The same user will also fall in ‘9 months and more’ bucket with number of orders as 2

Similarly all the users will have some value for each bucket if applicable (For eg someone who have ordered for the first time on 21st Apr 2023, the user will only belong to ‘9 months and more’ bucket and not to other buckets as the time between first order data - 21st Apr 2023 and today is less than 18 months)

Once this exercise is completed on all user data points, the average money spent for each bucket is calculated. The good thing in this set is that all users irrespective of their age on store are considered.

In the above case where there is only 1 user and say AOV of 10$ the following data will be computed - 

9 months - $20

18 months - $30

36 months - $40

Once this is calculated the ratio of the buckets are identified - 

9 month : 18 month : 36 months = 2:3:4

These ratios will be used in extrapolation of data when the user falls in a lower time duration bucket only.

For eg - if there is some user who is only 9 months old (Diff between user first order and today) has spent 50$ in the first 9 months, then the user is expected to spend 100$ in 36 months. 
Once all the users are extrapolated to 36 months the total spent by these users are calculated and LTV is derived.

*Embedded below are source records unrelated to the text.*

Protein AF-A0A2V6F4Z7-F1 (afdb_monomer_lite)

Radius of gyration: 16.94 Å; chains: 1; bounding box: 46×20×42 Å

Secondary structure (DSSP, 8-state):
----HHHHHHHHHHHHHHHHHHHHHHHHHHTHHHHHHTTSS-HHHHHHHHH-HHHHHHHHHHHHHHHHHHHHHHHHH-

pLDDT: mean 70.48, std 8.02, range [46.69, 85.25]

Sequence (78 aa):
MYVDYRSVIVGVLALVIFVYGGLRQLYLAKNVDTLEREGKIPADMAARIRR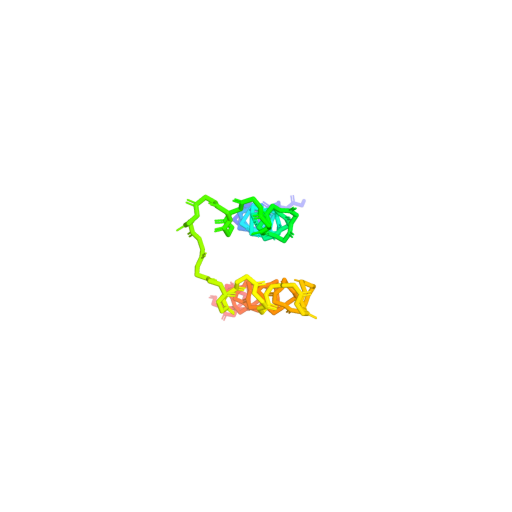KPMKLIGWTLVCVGIGFFVQSLFTKLS

Structure (mmCIF, N/CA/C/O backbone):
data_AF-A0A2V6F4Z7-F1
#
_entry.id   AF-A0A2V6F4Z7-F1
#
loop_
_atom_site.group_PDB
_atom_site.id
_atom_site.type_symbol
_atom_site.label_atom_id
_atom_site.label_alt_id
_atom_site.label_comp_id
_atom_site.label_asym_id
_atom_site.label_entity_id
_atom_site.label_seq_id
_atom_site.pdbx_PDB_ins_code
_atom_site.Cartn_x
_atom_site.Cartn_y
_atom_site.Cartn_z
_atom_site.occupancy
_atom_site.B_iso_or_equiv
_atom_site.auth_seq_id
_atom_site.auth_comp_id
_atom_site.auth_asym_id
_atom_site.auth_atom_id
_atom_site.pdbx_PDB_model_num
ATOM 1 N N . MET A 1 1 ? 28.934 2.583 -18.357 1.00 47.59 1 MET A N 1
ATOM 2 C CA . MET A 1 1 ? 27.664 2.025 -17.845 1.00 47.59 1 MET A CA 1
ATOM 3 C C . MET A 1 1 ? 26.540 2.905 -18.357 1.00 47.59 1 MET A C 1
ATOM 5 O O . MET A 1 1 ? 26.437 4.037 -17.906 1.00 47.59 1 MET A O 1
ATOM 9 N N . TYR A 1 2 ? 25.766 2.445 -19.341 1.00 53.75 2 TYR A N 1
ATOM 10 C CA . TYR A 1 2 ? 24.543 3.148 -19.728 1.00 53.75 2 TYR A CA 1
ATOM 11 C C . TYR A 1 2 ? 23.500 2.864 -18.652 1.00 53.75 2 TYR A C 1
ATOM 13 O O . TYR A 1 2 ? 23.084 1.721 -18.475 1.00 53.75 2 TYR A O 1
ATOM 21 N N . VAL A 1 3 ? 23.161 3.883 -17.867 1.00 60.72 3 VAL A N 1
ATOM 22 C CA . VAL A 1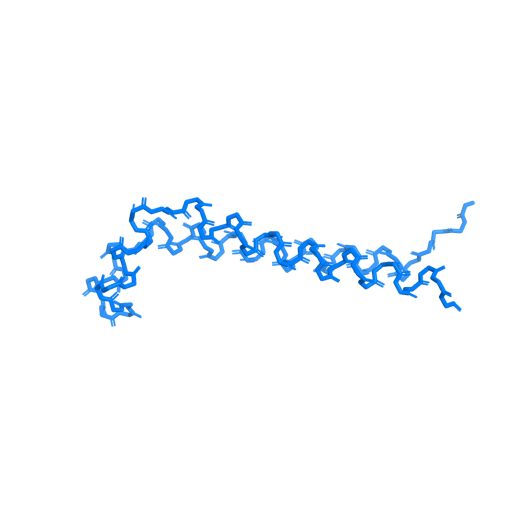 3 ? 22.069 3.783 -16.902 1.00 60.72 3 VAL A CA 1
ATOM 23 C C . VAL A 1 3 ? 20.782 3.776 -17.708 1.00 60.72 3 VAL A C 1
ATOM 25 O O . VAL A 1 3 ? 20.473 4.736 -18.408 1.00 60.72 3 VAL A O 1
ATOM 28 N N . ASP A 1 4 ? 20.051 2.671 -17.646 1.00 66.69 4 ASP A N 1
ATOM 29 C CA . ASP A 1 4 ? 18.760 2.553 -18.305 1.00 66.69 4 ASP A CA 1
ATOM 30 C C . ASP A 1 4 ? 17.719 3.364 -17.518 1.00 66.69 4 ASP A C 1
ATOM 32 O O . ASP A 1 4 ? 17.056 2.879 -16.595 1.00 66.69 4 ASP A O 1
ATOM 36 N N . TYR A 1 5 ? 17.639 4.657 -17.840 1.00 71.94 5 TYR A N 1
ATOM 37 C CA . TYR A 1 5 ? 16.810 5.630 -17.131 1.00 71.94 5 TYR A CA 1
ATOM 38 C C . TYR A 1 5 ? 15.330 5.234 -17.097 1.00 71.94 5 TYR A C 1
ATOM 40 O O . TYR A 1 5 ? 14.647 5.551 -16.126 1.00 71.94 5 TYR A O 1
ATOM 48 N N . ARG A 1 6 ? 14.829 4.496 -18.098 1.00 69.38 6 ARG A N 1
ATOM 49 C CA . ARG A 1 6 ? 13.438 4.008 -18.110 1.00 69.38 6 ARG A CA 1
ATOM 50 C C . ARG A 1 6 ? 13.191 3.033 -16.966 1.00 69.38 6 ARG A C 1
ATOM 52 O O . ARG A 1 6 ? 12.218 3.180 -16.232 1.00 69.38 6 ARG A O 1
ATOM 59 N N . SER A 1 7 ? 14.106 2.090 -16.776 1.00 69.50 7 SER A N 1
ATOM 60 C CA . SER A 1 7 ? 14.028 1.095 -15.704 1.00 69.50 7 SER A CA 1
ATOM 61 C C . SER A 1 7 ? 14.137 1.738 -14.318 1.00 69.50 7 SER A C 1
ATOM 63 O O . SER A 1 7 ? 13.417 1.356 -13.395 1.00 69.50 7 SER A O 1
ATOM 65 N N . VAL A 1 8 ? 14.984 2.764 -14.180 1.00 72.56 8 VAL A N 1
ATOM 66 C CA . VAL A 1 8 ? 15.129 3.531 -12.932 1.00 72.56 8 VAL A CA 1
ATOM 67 C C . VAL A 1 8 ? 13.863 4.330 -12.615 1.00 72.56 8 VAL A C 1
ATOM 69 O O . VAL A 1 8 ? 13.375 4.265 -11.490 1.00 72.56 8 VAL A O 1
ATOM 72 N N . ILE A 1 9 ? 13.286 5.034 -13.595 1.00 74.31 9 ILE A N 1
ATOM 73 C CA . ILE A 1 9 ? 12.043 5.806 -13.419 1.00 74.31 9 ILE A CA 1
ATOM 74 C C . ILE A 1 9 ? 10.891 4.890 -13.000 1.00 74.31 9 ILE A C 1
ATOM 76 O O . ILE A 1 9 ? 10.164 5.205 -12.059 1.00 74.31 9 ILE A O 1
ATOM 80 N N . VAL A 1 10 ? 10.755 3.737 -13.657 1.00 73.19 10 VAL A N 1
ATOM 81 C CA . VAL A 1 10 ? 9.746 2.723 -13.324 1.00 73.19 10 VAL A CA 1
ATOM 82 C C . VAL A 1 10 ? 9.959 2.205 -11.898 1.00 73.19 10 VAL A C 1
ATOM 84 O O . VAL A 1 10 ? 9.005 2.162 -11.126 1.00 73.19 10 VAL A O 1
ATOM 87 N N . GLY A 1 11 ? 11.201 1.916 -11.498 1.00 67.75 11 GLY A N 1
ATOM 88 C CA . GLY A 1 11 ? 11.531 1.509 -10.128 1.00 67.75 11 GLY A CA 1
ATOM 89 C C . GLY A 1 11 ? 11.209 2.570 -9.068 1.00 67.75 11 GLY A C 1
ATOM 90 O O . GLY A 1 11 ? 10.678 2.242 -8.008 1.00 67.75 11 GLY A O 1
ATOM 91 N N . VAL A 1 12 ? 11.463 3.849 -9.356 1.00 74.69 12 VAL A N 1
ATOM 92 C CA . VAL A 1 12 ? 11.128 4.962 -8.450 1.00 74.69 12 VAL A CA 1
ATOM 93 C C . VAL A 1 12 ? 9.612 5.139 -8.336 1.00 74.69 12 VAL A C 1
ATOM 95 O O . VAL A 1 12 ? 9.099 5.280 -7.229 1.00 74.69 12 VAL A O 1
ATOM 98 N N . LEU A 1 13 ? 8.875 5.059 -9.447 1.00 71.81 13 LEU A N 1
ATOM 99 C CA . LEU A 1 13 ? 7.408 5.058 -9.442 1.00 71.81 13 LEU A CA 1
ATOM 100 C C . LEU A 1 13 ? 6.845 3.893 -8.616 1.00 71.81 13 LEU A C 1
ATOM 102 O O . LEU A 1 13 ? 5.922 4.096 -7.826 1.00 71.81 13 LEU A O 1
ATOM 106 N N . ALA A 1 14 ? 7.447 2.705 -8.732 1.00 69.12 14 ALA A N 1
ATOM 107 C CA . ALA A 1 14 ? 7.120 1.542 -7.908 1.00 69.12 14 ALA A CA 1
ATOM 108 C C . ALA A 1 14 ? 7.259 1.847 -6.426 1.00 69.12 14 ALA A C 1
ATOM 110 O O . ALA A 1 14 ? 6.342 1.602 -5.645 1.00 69.12 14 ALA A O 1
ATOM 111 N N . LEU A 1 15 ? 8.412 2.404 -6.057 1.00 71.12 15 LEU A N 1
ATOM 112 C CA . LEU A 1 15 ? 8.756 2.722 -4.684 1.00 71.12 15 LEU A CA 1
ATOM 113 C C . LEU A 1 15 ? 7.777 3.745 -4.100 1.00 71.12 15 LEU A C 1
ATOM 115 O O . LEU A 1 15 ? 7.322 3.579 -2.974 1.00 71.12 15 LEU A O 1
ATOM 119 N N . VAL A 1 16 ? 7.403 4.770 -4.869 1.00 74.06 16 VAL A N 1
ATOM 120 C CA . VAL A 1 16 ? 6.454 5.801 -4.425 1.00 74.06 16 VAL A CA 1
ATOM 121 C C . VAL A 1 16 ? 5.063 5.210 -4.200 1.00 74.06 16 VAL A C 1
ATOM 123 O O . VAL A 1 16 ? 4.471 5.434 -3.144 1.00 74.06 16 VAL A O 1
ATOM 126 N N . ILE A 1 17 ? 4.551 4.416 -5.146 1.00 75.12 17 ILE A N 1
ATOM 127 C CA . ILE A 1 17 ? 3.244 3.751 -5.016 1.00 75.12 17 ILE A CA 1
ATOM 128 C C . ILE A 1 17 ? 3.255 2.784 -3.826 1.00 75.12 17 ILE A C 1
ATOM 130 O O . ILE A 1 17 ? 2.305 2.741 -3.042 1.00 75.12 17 ILE A O 1
ATOM 134 N N . PHE A 1 18 ? 4.352 2.047 -3.658 1.00 70.81 18 PHE A N 1
ATOM 135 C CA . PHE A 1 18 ? 4.565 1.113 -2.560 1.00 70.81 18 PHE A CA 1
ATOM 136 C C . PHE A 1 18 ? 4.573 1.812 -1.197 1.00 70.81 18 PHE A C 1
ATOM 138 O O . PHE A 1 18 ? 3.834 1.420 -0.293 1.00 70.81 18 PHE A O 1
ATOM 145 N N . VAL A 1 19 ? 5.364 2.877 -1.053 1.00 75.19 19 VAL A N 1
ATOM 146 C CA . VAL A 1 19 ? 5.467 3.653 0.188 1.00 75.19 19 VAL A CA 1
ATOM 147 C C . VAL A 1 19 ? 4.138 4.337 0.498 1.00 75.19 19 VAL A C 1
ATOM 149 O O . VAL A 1 19 ? 3.685 4.281 1.638 1.00 75.19 19 VAL A O 1
ATOM 152 N N . TYR A 1 20 ? 3.459 4.909 -0.500 1.00 77.38 20 TYR A N 1
ATOM 153 C CA . TYR A 1 20 ? 2.143 5.517 -0.312 1.00 77.38 20 TYR A CA 1
ATOM 154 C C . TYR A 1 20 ? 1.091 4.490 0.128 1.00 77.38 20 TYR A C 1
ATOM 156 O O . TYR A 1 20 ? 0.357 4.731 1.087 1.00 77.38 20 TYR A O 1
ATOM 164 N N . GLY A 1 21 ? 1.039 3.324 -0.523 1.00 70.81 21 GLY A N 1
ATOM 165 C CA . GLY A 1 21 ? 0.132 2.235 -0.158 1.00 70.81 21 GLY A CA 1
ATOM 166 C C . GLY A 1 21 ? 0.388 1.714 1.257 1.00 70.81 21 GLY A C 1
ATOM 167 O O . GLY A 1 21 ? -0.550 1.593 2.047 1.00 70.81 21 GLY A O 1
ATOM 168 N N . GLY A 1 22 ? 1.660 1.491 1.600 1.00 70.31 22 GLY A N 1
ATOM 169 C CA . GLY A 1 22 ? 2.084 1.068 2.933 1.00 70.31 22 GLY A CA 1
ATOM 170 C C . GLY A 1 22 ? 1.731 2.093 4.012 1.00 70.31 22 GLY A C 1
ATOM 171 O O . GLY A 1 22 ? 1.088 1.740 4.999 1.00 70.31 22 GLY A O 1
ATOM 172 N N . LEU A 1 23 ? 2.064 3.372 3.805 1.00 74.31 23 LEU A N 1
ATOM 173 C CA . LEU A 1 23 ? 1.746 4.456 4.743 1.00 74.31 23 LEU A CA 1
ATOM 174 C C . LEU A 1 23 ? 0.239 4.654 4.907 1.00 74.31 23 LEU A C 1
ATOM 176 O O . LEU A 1 23 ? -0.238 4.793 6.032 1.00 74.31 23 LEU A O 1
ATOM 180 N N . ARG A 1 24 ? -0.530 4.622 3.812 1.00 74.62 24 ARG A N 1
ATOM 181 C CA . ARG A 1 24 ? -1.993 4.751 3.848 1.00 74.62 24 ARG A CA 1
ATOM 182 C C . ARG A 1 24 ? -2.632 3.636 4.668 1.00 74.62 24 ARG A C 1
ATOM 184 O O . ARG A 1 24 ? -3.554 3.892 5.439 1.00 74.62 24 ARG A O 1
ATOM 191 N N . GLN A 1 25 ? -2.150 2.405 4.533 1.00 71.25 25 GLN A N 1
ATOM 192 C CA . GLN A 1 25 ? -2.686 1.288 5.307 1.00 71.25 25 GLN A CA 1
ATOM 193 C C . GLN A 1 25 ? -2.219 1.288 6.759 1.00 71.25 25 GLN A C 1
ATOM 195 O O . GLN A 1 25 ? -3.001 0.943 7.642 1.00 71.25 25 GLN A O 1
ATOM 200 N N . LEU A 1 26 ? -0.990 1.733 7.022 1.00 74.19 26 LEU A N 1
ATOM 201 C CA . LEU A 1 26 ? -0.496 1.931 8.381 1.00 74.19 26 LEU A CA 1
ATOM 202 C C . LEU A 1 26 ? -1.300 3.026 9.100 1.00 74.19 26 LEU A C 1
ATOM 204 O O . LEU A 1 26 ? -1.672 2.861 10.259 1.00 74.19 26 LEU A O 1
ATOM 208 N N . TYR A 1 27 ? -1.649 4.103 8.389 1.00 76.00 27 TYR A N 1
ATOM 209 C CA . TYR A 1 27 ? -2.533 5.162 8.875 1.00 76.00 27 TYR A CA 1
ATOM 210 C C . TYR A 1 27 ? -3.950 4.646 9.158 1.00 76.00 27 TYR A C 1
ATOM 212 O O . TYR A 1 27 ? -4.501 4.938 10.217 1.00 76.00 27 TYR A O 1
ATOM 220 N N . LEU A 1 28 ? -4.525 3.845 8.253 1.00 72.06 28 LEU A N 1
ATOM 221 C CA . LEU A 1 28 ? -5.837 3.215 8.447 1.00 72.06 28 LEU A CA 1
ATOM 222 C C . LEU A 1 28 ? -5.852 2.263 9.645 1.00 72.06 28 LEU A C 1
ATOM 224 O O . LEU A 1 28 ? -6.807 2.278 10.410 1.00 72.06 28 LEU A O 1
ATOM 228 N N . ALA A 1 29 ? -4.804 1.457 9.824 1.00 73.81 29 ALA A N 1
ATOM 229 C CA . ALA A 1 29 ? -4.695 0.543 10.956 1.00 73.81 29 ALA A CA 1
ATOM 230 C C . ALA A 1 29 ? -4.512 1.293 12.284 1.00 73.81 29 ALA A C 1
ATOM 232 O O . ALA A 1 29 ? -5.108 0.909 13.287 1.00 73.81 29 ALA A O 1
ATOM 233 N N . LYS A 1 30 ? -3.724 2.378 12.291 1.00 77.69 30 LYS A N 1
ATOM 234 C CA . LYS A 1 30 ? -3.451 3.182 13.491 1.00 77.69 30 LYS A CA 1
ATOM 235 C C . LYS A 1 30 ? -4.640 4.047 13.916 1.00 77.69 30 LYS A C 1
ATOM 237 O O . LYS A 1 30 ? -4.845 4.239 15.107 1.00 77.69 30 LYS A O 1
ATOM 242 N N . ASN A 1 31 ? -5.419 4.550 12.959 1.00 81.38 31 ASN A N 1
ATOM 243 C CA . ASN A 1 31 ? -6.563 5.428 13.216 1.00 81.38 31 ASN A CA 1
ATOM 244 C C . ASN A 1 31 ? -7.912 4.723 13.034 1.00 81.38 31 ASN A C 1
ATOM 246 O O . ASN A 1 31 ? -8.926 5.402 12.901 1.00 81.38 31 ASN A O 1
ATOM 250 N N . VAL A 1 32 ? -7.952 3.385 13.007 1.00 79.81 32 VAL A N 1
ATOM 251 C CA . VAL A 1 32 ? -9.190 2.645 12.707 1.00 79.81 32 VAL A CA 1
ATOM 252 C C . VAL A 1 32 ? -10.308 2.979 13.697 1.00 79.81 32 VAL A C 1
ATOM 254 O O . VAL A 1 32 ? -11.454 3.131 13.293 1.00 79.81 32 VAL A O 1
ATOM 257 N N . ASP A 1 33 ? -9.957 3.180 14.969 1.00 79.00 33 ASP A N 1
ATOM 258 C CA . ASP A 1 33 ? -10.896 3.517 16.041 1.00 79.00 33 ASP A CA 1
ATOM 259 C C . ASP A 1 33 ? -11.462 4.932 15.871 1.00 79.00 33 ASP A C 1
ATOM 261 O O . ASP A 1 33 ? -12.659 5.157 16.043 1.00 79.00 33 ASP A O 1
ATOM 265 N N . THR A 1 34 ? -10.612 5.888 15.492 1.00 81.75 34 THR A N 1
ATOM 266 C CA . THR A 1 34 ? -11.016 7.267 15.191 1.00 81.75 34 THR A CA 1
ATOM 267 C C . THR A 1 34 ? -11.902 7.309 13.949 1.00 81.75 34 THR A C 1
ATOM 269 O O . THR A 1 34 ? -12.946 7.949 13.956 1.00 81.75 34 THR A O 1
ATOM 272 N N . LEU A 1 35 ? -11.529 6.579 12.897 1.00 80.31 35 LEU A N 1
ATOM 273 C CA . LEU A 1 35 ? -12.252 6.550 11.627 1.00 80.31 35 LEU A CA 1
ATOM 274 C C . LEU A 1 35 ? -13.598 5.810 11.722 1.00 80.31 35 LEU A C 1
ATOM 276 O O . LEU A 1 35 ? -14.532 6.164 11.004 1.00 80.31 35 LEU A O 1
ATOM 280 N N . GLU A 1 36 ? -13.715 4.823 12.614 1.00 82.50 36 GLU A N 1
ATOM 281 C CA . GLU A 1 36 ? -14.990 4.190 12.976 1.00 82.50 36 GLU A CA 1
ATOM 282 C C . GLU A 1 36 ? -15.886 5.166 13.754 1.00 82.50 36 GLU A C 1
ATOM 284 O O . GLU A 1 36 ? -17.058 5.318 13.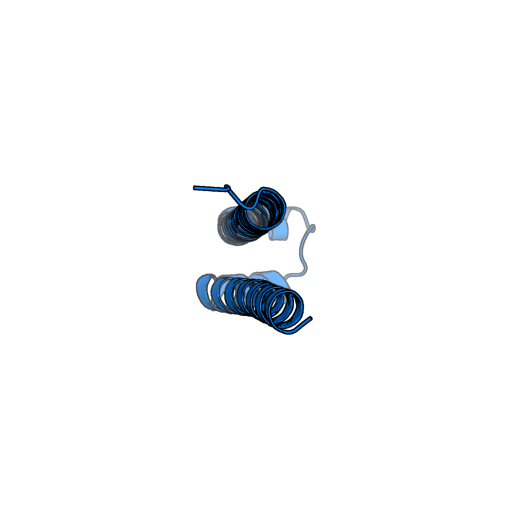418 1.00 82.50 36 GLU A O 1
ATOM 289 N N . ARG A 1 37 ? -15.335 5.892 14.741 1.00 80.88 37 ARG A N 1
ATOM 290 C CA . ARG A 1 37 ? -16.076 6.913 15.511 1.00 80.88 37 ARG A CA 1
ATOM 291 C C . ARG A 1 37 ? -16.546 8.090 14.659 1.00 80.88 37 ARG A C 1
ATOM 293 O O . ARG A 1 37 ? -17.622 8.620 14.899 1.00 80.88 37 ARG A O 1
ATOM 300 N N . GLU A 1 38 ? -15.756 8.484 13.666 1.00 85.25 38 GLU A N 1
ATOM 301 C CA . GLU A 1 38 ? -16.108 9.527 12.696 1.00 85.25 38 GLU A CA 1
ATOM 302 C C . GLU A 1 38 ? -17.092 9.040 11.616 1.00 85.25 38 GLU A C 1
ATOM 304 O O . GLU A 1 38 ? -17.477 9.820 10.748 1.00 85.25 38 GLU A O 1
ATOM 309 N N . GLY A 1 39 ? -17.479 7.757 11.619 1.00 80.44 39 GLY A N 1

You can use this sheet to model your LTV calculations by just adding order data from your shopify store - 

LTV Calculation by Lumino

How to Use Customer Lifetime Value in Your Marketing Decisions

Now that we have calculated our LTV, let’s understand how this data can be used to profitably run and scale your business. You can use LTV to shape your marketing and product development strategies. Here's how you can leverage LTV:

  1. Segmentation and Personalization: Segment your customers based on their LTV and create targeted marketing campaigns tailored to their specific needs and preferences. 
  2. Customer Retention Initiatives: Invest in customer retention strategies to increase the lifespan and value of your existing customer base. You can offer loyalty programs, personalized recommendations, and exclusive discounts to different segment of customers based on their LTV
  3. Investment Allocation: Allocate marketing resources and budgets based on the LTV of different customer segments. Maximizing marketing ROI by focusing on high-value customers and reducing spends on  acquisition channels that bring in lower-value customers.
  4. Product Development and Upselling: Develop products or services that cater to the needs of your high LTV customers, and implement upselling and cross-selling strategies to increase the average order value for each customer.

In conclusion, understanding and utilizing Customer Lifetime Value is an indispensable aspect of running a successful Shopify store. By harnessing the power of this metric, you can make data-driven decisions, improve customer relationships, and drive sustainable growth in the competitive e-commerce landscape.